# MATERIAL FOR THIS EXERCISE
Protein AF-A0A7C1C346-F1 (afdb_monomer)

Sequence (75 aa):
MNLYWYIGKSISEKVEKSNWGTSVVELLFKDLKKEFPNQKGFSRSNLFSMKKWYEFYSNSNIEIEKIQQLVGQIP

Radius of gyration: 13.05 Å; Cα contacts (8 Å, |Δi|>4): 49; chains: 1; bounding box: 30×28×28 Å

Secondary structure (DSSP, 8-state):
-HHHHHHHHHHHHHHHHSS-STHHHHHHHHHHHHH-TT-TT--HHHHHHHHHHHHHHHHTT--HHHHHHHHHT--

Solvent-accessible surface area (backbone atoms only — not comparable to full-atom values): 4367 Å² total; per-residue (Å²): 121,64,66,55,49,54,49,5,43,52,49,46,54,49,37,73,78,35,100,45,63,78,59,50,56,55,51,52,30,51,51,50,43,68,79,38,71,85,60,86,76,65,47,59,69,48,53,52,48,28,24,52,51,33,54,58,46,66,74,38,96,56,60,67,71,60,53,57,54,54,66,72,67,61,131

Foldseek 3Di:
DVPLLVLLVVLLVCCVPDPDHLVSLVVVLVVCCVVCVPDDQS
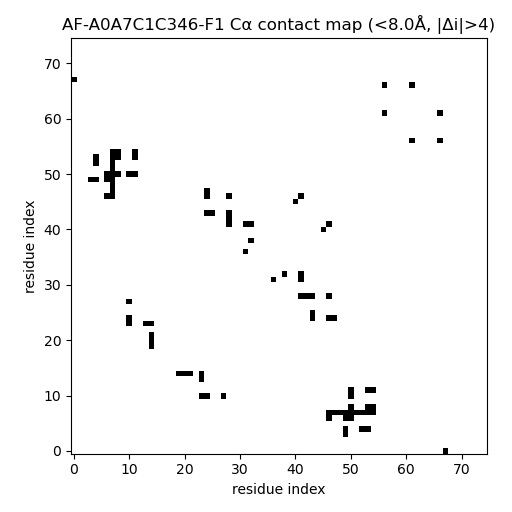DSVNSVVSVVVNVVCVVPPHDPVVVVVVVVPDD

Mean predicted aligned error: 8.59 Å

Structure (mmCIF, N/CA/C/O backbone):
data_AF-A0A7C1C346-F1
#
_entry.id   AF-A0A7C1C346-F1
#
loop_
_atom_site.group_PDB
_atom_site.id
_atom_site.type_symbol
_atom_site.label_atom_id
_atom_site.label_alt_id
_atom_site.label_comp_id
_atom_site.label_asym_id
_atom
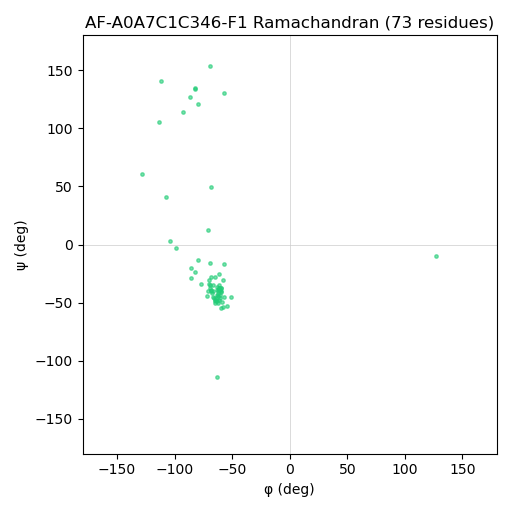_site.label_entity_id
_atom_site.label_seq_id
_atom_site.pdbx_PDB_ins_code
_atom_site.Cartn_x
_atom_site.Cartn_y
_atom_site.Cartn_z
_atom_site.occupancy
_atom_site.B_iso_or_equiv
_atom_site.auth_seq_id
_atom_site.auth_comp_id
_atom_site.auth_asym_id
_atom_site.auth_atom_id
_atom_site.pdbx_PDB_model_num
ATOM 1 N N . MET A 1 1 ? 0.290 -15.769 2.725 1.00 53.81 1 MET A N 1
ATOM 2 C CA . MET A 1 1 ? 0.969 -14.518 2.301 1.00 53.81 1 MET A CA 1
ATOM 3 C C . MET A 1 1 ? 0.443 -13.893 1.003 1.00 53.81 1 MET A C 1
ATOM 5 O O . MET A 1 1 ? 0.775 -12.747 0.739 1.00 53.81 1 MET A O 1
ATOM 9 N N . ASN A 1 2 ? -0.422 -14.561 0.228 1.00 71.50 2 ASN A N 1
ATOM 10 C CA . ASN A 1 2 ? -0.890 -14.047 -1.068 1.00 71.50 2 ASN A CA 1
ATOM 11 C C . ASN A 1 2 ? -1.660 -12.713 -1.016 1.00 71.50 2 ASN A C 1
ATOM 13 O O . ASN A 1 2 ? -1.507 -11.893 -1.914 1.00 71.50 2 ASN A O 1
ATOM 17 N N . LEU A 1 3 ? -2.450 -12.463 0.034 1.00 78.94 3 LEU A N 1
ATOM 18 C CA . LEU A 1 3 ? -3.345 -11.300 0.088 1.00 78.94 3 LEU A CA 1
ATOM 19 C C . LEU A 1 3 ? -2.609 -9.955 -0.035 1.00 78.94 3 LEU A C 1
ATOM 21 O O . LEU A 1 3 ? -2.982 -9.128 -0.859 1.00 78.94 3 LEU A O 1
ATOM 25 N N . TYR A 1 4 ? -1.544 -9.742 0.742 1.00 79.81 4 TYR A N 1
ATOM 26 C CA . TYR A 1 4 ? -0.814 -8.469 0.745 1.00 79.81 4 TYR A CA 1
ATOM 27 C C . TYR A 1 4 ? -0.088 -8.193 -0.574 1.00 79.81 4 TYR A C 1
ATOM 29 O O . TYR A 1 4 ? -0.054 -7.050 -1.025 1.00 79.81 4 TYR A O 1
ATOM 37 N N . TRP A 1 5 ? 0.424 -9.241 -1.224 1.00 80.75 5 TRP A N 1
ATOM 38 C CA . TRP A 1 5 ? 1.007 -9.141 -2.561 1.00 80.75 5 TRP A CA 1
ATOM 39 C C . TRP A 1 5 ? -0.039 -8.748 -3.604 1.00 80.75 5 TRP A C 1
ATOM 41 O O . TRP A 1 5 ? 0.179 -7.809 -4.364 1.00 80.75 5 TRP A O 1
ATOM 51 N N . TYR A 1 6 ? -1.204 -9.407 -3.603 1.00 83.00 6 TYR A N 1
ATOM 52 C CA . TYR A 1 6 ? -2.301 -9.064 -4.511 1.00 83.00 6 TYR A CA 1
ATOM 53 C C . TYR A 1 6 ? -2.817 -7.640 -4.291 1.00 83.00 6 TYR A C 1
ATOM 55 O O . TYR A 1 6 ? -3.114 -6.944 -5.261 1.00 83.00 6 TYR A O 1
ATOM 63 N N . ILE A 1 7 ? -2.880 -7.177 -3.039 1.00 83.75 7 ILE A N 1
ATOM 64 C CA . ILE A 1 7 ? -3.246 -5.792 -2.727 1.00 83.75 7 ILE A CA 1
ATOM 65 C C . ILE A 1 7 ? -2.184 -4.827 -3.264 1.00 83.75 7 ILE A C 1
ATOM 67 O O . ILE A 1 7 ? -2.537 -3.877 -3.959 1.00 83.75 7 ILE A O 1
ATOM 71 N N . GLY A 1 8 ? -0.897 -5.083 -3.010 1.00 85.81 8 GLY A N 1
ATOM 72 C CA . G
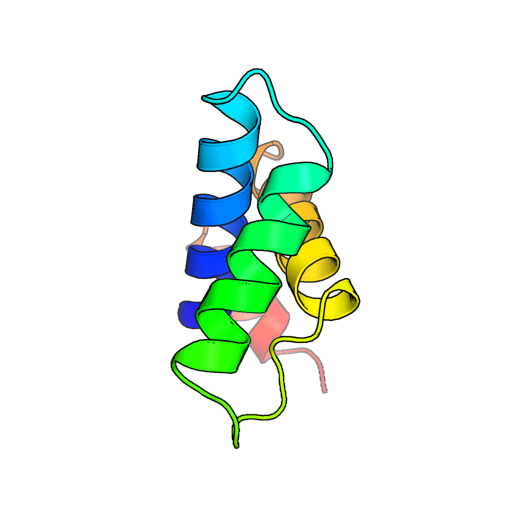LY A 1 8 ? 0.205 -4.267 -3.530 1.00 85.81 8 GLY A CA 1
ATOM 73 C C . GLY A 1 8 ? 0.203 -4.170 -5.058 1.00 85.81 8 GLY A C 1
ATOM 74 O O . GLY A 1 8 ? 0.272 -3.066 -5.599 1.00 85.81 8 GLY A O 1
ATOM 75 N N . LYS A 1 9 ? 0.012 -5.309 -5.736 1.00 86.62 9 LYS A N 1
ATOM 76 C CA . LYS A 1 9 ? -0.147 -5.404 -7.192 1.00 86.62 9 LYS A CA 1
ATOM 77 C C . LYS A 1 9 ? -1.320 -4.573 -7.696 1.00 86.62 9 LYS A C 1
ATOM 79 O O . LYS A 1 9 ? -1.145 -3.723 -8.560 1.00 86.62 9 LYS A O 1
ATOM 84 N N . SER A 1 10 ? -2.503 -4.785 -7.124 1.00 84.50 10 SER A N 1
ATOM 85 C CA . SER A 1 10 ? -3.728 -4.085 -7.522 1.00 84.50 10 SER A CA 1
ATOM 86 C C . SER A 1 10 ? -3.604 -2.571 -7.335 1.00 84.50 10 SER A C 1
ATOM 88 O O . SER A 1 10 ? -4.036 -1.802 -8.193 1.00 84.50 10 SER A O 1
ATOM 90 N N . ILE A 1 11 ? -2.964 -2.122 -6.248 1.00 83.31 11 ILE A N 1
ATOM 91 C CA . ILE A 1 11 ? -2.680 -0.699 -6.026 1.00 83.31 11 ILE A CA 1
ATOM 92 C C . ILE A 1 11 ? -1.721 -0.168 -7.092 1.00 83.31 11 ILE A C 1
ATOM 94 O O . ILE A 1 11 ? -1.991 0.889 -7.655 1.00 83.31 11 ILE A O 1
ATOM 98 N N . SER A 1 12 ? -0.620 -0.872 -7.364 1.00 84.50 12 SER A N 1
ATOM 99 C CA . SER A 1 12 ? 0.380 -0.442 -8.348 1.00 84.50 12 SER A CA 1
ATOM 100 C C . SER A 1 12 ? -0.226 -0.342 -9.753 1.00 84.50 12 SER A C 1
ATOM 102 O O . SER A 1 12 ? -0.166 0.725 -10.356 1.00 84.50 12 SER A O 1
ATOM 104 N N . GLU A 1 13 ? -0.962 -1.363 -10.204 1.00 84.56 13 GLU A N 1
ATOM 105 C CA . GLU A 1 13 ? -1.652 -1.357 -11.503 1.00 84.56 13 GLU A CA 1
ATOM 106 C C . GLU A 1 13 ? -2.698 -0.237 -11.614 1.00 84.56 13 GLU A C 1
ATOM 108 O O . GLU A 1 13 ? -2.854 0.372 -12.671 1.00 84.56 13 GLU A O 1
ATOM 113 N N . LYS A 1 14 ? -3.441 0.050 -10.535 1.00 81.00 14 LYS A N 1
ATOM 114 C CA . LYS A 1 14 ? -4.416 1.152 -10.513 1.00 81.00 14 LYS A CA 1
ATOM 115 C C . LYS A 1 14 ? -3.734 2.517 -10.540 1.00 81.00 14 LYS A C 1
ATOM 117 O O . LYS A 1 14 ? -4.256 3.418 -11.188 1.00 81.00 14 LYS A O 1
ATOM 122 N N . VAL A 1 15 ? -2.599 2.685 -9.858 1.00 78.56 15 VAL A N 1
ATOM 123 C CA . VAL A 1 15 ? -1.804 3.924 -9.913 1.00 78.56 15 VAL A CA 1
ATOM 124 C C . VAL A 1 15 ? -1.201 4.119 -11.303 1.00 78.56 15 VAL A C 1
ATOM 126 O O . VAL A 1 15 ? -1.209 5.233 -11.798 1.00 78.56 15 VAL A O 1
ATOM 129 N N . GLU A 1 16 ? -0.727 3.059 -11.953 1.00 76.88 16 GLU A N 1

# WORK TO COMPLETE
Beginning at the top of the records above, transcribe each line exactly up to and including the line that holds "Radius of gyration: 13.05".

# RESULT OF THIS EXERCISE
Protein AF-A0A7C1C346-F1 (afdb_monomer)

Sequence (75 aa):
MNLYWYIGKSISEKVEKSNWGTSVVELLFKDLKKEFPNQKGFSRSNLFSMKKWYEFYSNSNIEIEKIQQLVGQIP

Radius of gyration: 13.05 Å; Cα contacts (8 Å, |Δi|>4): 49; chains: 1; bounding box: 30×28×28 Å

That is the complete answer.